[[ Records for the exercise, beginning ]]
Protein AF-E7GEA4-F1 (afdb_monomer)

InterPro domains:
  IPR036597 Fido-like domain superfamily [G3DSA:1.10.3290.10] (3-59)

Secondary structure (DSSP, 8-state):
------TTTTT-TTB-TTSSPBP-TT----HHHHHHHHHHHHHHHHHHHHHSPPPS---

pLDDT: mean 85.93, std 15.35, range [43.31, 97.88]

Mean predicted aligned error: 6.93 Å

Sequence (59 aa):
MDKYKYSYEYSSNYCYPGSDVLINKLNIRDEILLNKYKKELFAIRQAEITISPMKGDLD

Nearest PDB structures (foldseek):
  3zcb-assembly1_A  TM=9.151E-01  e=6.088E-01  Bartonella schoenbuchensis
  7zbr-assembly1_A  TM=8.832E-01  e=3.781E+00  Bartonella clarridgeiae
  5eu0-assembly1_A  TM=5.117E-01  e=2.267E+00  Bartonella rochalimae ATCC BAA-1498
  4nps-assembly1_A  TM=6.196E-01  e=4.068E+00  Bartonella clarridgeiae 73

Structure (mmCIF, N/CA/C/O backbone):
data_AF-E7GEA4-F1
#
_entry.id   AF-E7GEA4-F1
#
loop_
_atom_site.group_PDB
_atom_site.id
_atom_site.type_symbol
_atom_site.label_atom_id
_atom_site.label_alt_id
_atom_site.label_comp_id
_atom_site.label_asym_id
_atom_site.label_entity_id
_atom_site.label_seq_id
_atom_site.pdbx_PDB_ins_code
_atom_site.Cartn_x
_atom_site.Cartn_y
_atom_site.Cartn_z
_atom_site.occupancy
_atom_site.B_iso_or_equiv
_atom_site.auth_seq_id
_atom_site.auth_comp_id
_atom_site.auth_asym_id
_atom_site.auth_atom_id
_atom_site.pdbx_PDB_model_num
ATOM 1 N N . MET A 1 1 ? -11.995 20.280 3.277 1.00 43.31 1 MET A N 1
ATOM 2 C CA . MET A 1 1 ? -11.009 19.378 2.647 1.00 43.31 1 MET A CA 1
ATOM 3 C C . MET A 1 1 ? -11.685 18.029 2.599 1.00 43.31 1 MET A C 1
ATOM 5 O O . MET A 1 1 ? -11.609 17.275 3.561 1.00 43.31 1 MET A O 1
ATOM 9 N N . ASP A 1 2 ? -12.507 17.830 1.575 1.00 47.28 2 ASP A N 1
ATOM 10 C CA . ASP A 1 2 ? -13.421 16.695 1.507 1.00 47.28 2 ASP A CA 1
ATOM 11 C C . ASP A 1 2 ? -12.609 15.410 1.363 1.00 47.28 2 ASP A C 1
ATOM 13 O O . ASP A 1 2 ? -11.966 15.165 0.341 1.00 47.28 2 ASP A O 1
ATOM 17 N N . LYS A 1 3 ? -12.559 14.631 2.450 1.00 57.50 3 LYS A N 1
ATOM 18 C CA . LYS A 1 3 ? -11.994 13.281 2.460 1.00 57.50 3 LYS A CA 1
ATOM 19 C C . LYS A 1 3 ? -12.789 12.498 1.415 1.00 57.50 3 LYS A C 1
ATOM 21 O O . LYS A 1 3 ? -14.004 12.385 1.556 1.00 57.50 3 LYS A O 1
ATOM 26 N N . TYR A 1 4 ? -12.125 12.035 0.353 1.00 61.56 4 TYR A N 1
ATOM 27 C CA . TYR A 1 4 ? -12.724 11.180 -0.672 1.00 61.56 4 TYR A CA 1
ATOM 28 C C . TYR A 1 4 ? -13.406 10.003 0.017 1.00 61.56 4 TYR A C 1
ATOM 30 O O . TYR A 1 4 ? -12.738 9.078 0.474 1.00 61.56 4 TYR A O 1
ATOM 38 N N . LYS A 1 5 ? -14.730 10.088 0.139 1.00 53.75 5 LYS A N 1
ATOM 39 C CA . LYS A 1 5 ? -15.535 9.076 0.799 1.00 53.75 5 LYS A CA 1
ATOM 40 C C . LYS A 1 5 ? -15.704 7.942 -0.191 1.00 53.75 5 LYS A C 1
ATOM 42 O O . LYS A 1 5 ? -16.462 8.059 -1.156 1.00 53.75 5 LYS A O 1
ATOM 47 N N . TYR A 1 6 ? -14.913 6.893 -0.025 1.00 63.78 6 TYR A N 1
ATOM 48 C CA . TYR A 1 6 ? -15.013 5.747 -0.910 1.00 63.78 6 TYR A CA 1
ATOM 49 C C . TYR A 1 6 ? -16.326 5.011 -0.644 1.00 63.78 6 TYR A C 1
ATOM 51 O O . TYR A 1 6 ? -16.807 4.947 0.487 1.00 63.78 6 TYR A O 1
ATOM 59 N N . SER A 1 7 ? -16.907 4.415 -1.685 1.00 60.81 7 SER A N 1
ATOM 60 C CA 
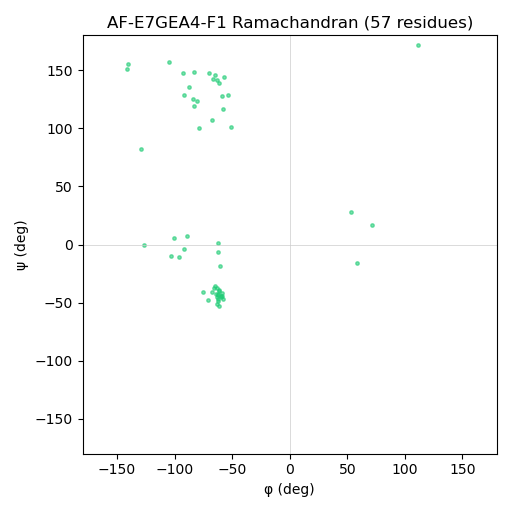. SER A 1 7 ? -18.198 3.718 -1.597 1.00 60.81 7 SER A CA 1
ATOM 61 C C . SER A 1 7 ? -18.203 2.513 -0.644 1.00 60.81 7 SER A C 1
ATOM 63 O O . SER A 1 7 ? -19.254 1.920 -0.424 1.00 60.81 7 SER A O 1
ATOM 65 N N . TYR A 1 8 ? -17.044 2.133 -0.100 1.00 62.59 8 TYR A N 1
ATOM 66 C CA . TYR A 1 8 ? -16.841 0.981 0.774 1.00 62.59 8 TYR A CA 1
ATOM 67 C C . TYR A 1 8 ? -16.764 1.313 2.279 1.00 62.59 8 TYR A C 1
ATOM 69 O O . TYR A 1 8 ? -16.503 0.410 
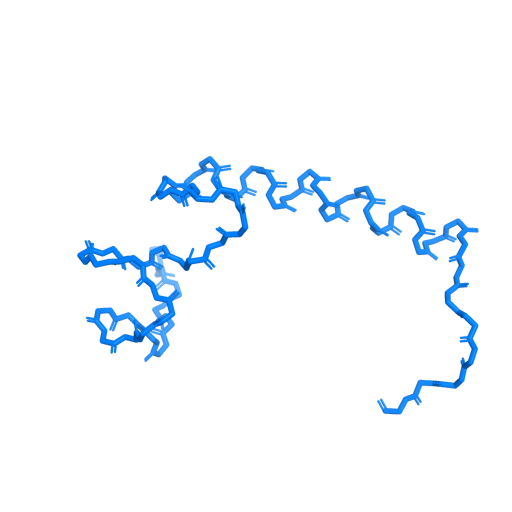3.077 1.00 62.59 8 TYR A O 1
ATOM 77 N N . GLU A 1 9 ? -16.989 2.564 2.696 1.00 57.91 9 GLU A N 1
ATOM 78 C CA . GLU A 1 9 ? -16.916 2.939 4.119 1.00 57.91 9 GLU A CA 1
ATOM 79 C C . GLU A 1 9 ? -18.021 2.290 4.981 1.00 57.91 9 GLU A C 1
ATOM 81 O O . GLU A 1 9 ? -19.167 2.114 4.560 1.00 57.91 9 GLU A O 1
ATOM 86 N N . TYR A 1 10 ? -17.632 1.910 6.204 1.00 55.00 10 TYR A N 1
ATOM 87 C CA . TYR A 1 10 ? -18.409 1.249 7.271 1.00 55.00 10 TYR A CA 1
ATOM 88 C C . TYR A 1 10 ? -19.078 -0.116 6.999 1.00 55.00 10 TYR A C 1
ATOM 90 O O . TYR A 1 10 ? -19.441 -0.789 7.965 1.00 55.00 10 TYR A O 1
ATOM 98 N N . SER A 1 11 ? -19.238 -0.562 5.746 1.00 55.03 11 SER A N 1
[[ Records for the exercise, end ]]
[[ Records for the exercise, beginning ]]
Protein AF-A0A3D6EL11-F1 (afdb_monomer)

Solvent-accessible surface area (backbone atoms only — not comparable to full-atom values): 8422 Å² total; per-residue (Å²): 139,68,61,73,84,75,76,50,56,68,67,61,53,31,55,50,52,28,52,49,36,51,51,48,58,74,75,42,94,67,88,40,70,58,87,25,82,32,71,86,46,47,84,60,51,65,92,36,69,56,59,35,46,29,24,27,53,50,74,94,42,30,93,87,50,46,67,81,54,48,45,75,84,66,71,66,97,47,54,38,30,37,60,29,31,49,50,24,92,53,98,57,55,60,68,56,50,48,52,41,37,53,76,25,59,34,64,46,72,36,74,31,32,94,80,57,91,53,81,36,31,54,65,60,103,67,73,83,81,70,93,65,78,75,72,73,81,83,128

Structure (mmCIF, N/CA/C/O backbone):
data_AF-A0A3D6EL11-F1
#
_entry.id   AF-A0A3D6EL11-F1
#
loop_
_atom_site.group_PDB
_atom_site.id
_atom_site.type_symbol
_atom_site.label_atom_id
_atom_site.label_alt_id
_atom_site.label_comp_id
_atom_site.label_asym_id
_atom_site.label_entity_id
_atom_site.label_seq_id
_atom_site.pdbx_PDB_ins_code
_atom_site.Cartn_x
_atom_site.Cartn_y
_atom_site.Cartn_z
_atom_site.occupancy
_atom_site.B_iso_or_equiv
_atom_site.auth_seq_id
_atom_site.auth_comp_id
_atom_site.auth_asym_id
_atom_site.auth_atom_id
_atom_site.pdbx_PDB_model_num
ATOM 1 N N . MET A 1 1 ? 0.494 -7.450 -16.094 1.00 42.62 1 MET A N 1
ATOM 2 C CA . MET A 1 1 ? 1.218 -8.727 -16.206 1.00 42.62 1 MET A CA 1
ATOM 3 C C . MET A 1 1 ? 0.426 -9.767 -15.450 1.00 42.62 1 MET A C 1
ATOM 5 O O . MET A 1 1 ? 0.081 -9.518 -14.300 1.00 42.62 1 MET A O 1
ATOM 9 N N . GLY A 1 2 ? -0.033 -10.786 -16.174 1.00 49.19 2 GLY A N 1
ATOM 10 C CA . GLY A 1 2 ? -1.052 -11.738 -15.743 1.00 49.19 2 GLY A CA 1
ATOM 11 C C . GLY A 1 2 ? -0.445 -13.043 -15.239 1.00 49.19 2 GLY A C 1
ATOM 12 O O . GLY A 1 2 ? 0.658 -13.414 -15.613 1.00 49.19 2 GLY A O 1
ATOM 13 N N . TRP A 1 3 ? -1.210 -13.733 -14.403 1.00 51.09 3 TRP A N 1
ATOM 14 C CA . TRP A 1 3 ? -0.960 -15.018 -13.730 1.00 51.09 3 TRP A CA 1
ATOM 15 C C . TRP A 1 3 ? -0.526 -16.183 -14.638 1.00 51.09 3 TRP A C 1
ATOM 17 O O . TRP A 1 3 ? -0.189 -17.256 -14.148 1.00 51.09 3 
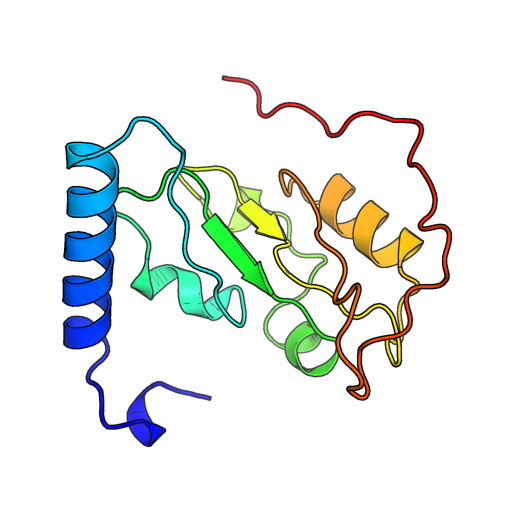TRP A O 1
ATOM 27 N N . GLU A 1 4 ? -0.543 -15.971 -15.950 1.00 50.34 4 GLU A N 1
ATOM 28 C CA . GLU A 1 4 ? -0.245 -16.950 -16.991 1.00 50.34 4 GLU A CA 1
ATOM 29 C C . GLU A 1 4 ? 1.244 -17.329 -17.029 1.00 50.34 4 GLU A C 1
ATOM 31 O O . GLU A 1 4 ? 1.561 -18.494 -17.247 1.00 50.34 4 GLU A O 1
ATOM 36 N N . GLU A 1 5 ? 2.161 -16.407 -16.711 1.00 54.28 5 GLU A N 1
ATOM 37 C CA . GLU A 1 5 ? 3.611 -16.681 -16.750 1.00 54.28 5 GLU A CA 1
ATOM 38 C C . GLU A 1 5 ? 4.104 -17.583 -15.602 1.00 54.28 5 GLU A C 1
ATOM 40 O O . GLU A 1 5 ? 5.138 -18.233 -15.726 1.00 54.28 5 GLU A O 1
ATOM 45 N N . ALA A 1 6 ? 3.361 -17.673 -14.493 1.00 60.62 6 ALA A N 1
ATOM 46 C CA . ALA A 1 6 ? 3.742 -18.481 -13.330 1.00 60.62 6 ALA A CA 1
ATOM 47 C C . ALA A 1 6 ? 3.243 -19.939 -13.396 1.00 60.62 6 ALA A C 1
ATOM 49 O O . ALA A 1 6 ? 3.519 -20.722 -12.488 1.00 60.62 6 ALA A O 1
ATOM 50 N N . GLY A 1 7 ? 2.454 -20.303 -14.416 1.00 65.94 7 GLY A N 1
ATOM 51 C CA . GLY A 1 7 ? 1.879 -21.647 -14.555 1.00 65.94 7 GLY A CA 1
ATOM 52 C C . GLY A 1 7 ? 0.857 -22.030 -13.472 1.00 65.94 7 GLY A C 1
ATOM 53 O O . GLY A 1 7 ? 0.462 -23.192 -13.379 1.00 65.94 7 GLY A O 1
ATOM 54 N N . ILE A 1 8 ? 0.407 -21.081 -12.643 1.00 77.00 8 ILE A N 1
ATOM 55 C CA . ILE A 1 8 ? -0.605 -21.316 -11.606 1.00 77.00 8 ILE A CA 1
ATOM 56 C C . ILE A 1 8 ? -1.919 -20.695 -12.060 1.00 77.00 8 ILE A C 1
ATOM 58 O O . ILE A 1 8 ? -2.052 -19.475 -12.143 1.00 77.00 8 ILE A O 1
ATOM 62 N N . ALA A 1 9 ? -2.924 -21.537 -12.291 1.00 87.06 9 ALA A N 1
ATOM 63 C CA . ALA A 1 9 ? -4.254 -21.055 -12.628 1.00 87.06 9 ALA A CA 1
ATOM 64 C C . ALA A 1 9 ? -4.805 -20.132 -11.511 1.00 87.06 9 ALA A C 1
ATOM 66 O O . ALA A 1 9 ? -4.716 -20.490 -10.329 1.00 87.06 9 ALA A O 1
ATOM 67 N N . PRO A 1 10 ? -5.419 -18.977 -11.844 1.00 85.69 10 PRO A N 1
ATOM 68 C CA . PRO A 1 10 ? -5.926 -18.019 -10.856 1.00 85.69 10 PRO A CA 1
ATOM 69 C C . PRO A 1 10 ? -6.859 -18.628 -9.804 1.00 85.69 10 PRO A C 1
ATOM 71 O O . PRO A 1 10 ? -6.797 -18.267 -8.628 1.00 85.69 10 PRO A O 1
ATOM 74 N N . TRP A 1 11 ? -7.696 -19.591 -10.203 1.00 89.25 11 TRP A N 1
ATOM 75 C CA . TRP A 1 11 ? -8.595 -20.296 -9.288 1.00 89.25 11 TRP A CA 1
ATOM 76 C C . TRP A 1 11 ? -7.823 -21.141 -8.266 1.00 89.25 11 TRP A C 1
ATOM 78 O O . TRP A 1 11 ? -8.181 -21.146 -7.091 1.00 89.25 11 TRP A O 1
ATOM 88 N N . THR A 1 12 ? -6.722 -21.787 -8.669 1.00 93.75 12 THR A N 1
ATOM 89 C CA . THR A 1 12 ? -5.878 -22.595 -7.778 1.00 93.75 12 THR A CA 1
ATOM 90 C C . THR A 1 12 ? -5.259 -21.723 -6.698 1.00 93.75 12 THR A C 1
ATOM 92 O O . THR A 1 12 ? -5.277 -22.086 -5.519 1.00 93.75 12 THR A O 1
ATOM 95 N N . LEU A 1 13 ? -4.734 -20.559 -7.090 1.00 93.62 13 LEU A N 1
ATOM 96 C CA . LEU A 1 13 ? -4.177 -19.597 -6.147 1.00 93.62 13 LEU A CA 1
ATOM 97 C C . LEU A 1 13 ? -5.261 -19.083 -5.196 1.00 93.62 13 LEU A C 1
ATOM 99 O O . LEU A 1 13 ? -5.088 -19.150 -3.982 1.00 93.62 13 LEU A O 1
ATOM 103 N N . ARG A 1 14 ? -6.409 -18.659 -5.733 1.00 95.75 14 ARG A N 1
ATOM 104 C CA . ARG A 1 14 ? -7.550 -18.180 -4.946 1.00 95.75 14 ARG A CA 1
[[ Records for the exercise, end ]]
• The task: From the records above, reproduce exactly the lines from the one with "Protein AF-E7GEA4-F1 (afdb_monomer)" to the one with "ATOM 26 N N", both included, and no others.

• Answer space:
Protein AF-E7GEA4-F1 (afdb_monomer)

InterPro domains:
  IPR036597 Fido-like domain superfamily [G3DSA:1.10.3290.10] (3-59)

Secondary structure (DSSP, 8-state):
------TTTTT-TTB-TTSSPBP-TT----HHHHHHHHHHHHHHHHHHHHHSPPPS---

pLDDT: mean 85.93, std 15.35, range [43.31, 97.88]

Mean predicted aligned error: 6.93 Å

Sequence (59 aa):
MDKYKYSYEYSSNYCYPGSDVLINKLNIRDEILLNKYKKELFAIRQAEITISPMKGDLD

Nearest PDB structures (foldseek):
  3zcb-assembly1_A  TM=9.151E-01  e=6.088E-01  Bartonella schoenbuchensis
  7zbr-assembly1_A  TM=8.832E-01  e=3.781E+00  Bartonella clarridgeiae
  5eu0-assembly1_A  TM=5.117E-01  e=2.267E+00  Bartonella rochalimae ATCC BAA-1498
  4nps-assembly1_A  TM=6.196E-01  e=4.068E+00  Bartonella clarridgeiae 73

Structure (mmCIF, N/CA/C/O backbone):
data_AF-E7GEA4-F1
#
_entry.id   AF-E7GEA4-F1
#
loop_
_atom_site.group_PDB
_atom_site.id
_atom_site.type_symbol
_atom_site.label_atom_id
_atom_site.label_alt_id
_atom_site.label_comp_id
_atom_site.label_asym_id
_atom_site.label_entity_id
_atom_site.label_seq_id
_atom_site.pdbx_PDB_ins_code
_atom_site.Cartn_x
_atom_site.Cartn_y
_atom_site.Cartn_z
_atom_site.occupancy
_atom_site.B_iso_or_equiv
_atom_site.auth_seq_id
_atom_site.auth_comp_id
_atom_site.auth_asym_id
_atom_site.auth_atom_id
_atom_site.pdbx_PDB_model_num
ATOM 1 N N . MET A 1 1 ? -11.995 20.280 3.277 1.00 43.31 1 MET A N 1
ATOM 2 C CA . MET A 1 1 ? -11.009 19.378 2.647 1.00 43.31 1 MET A CA 1
ATOM 3 C C . MET A 1 1 ? -11.685 18.029 2.599 1.00 43.31 1 MET A C 1
ATOM 5 O O . MET A 1 1 ? -11.609 17.275 3.561 1.00 43.31 1 MET A O 1
ATOM 9 N N . ASP A 1 2 ? -12.507 17.830 1.575 1.00 47.28 2 ASP A N 1
ATOM 10 C CA . ASP A 1 2 ? -13.421 16.695 1.507 1.00 47.28 2 ASP A CA 1
ATOM 11 C C . ASP A 1 2 ? -12.609 15.410 1.363 1.00 47.28 2 ASP A C 1
ATOM 13 O O . ASP A 1 2 ? -11.966 15.165 0.341 1.00 47.28 2 ASP A O 1
ATOM 17 N N . LYS A 1 3 ? -12.559 14.631 2.450 1.00 57.50 3 LYS A N 1
ATOM 18 C CA . LYS A 1 3 ? -11.994 13.281 2.460 1.00 57.50 3 LYS A CA 1
ATOM 19 C C . LYS A 1 3 ? -12.789 12.498 1.415 1.00 57.50 3 LYS A C 1
ATOM 21 O O . LYS A 1 3 ? -14.004 12.385 1.556 1.00 57.50 3 LYS A O 1
ATOM 26 N N . TYR A 1 4 ? -12.125 12.035 0.353 1.00 61.56 4 TYR A N 1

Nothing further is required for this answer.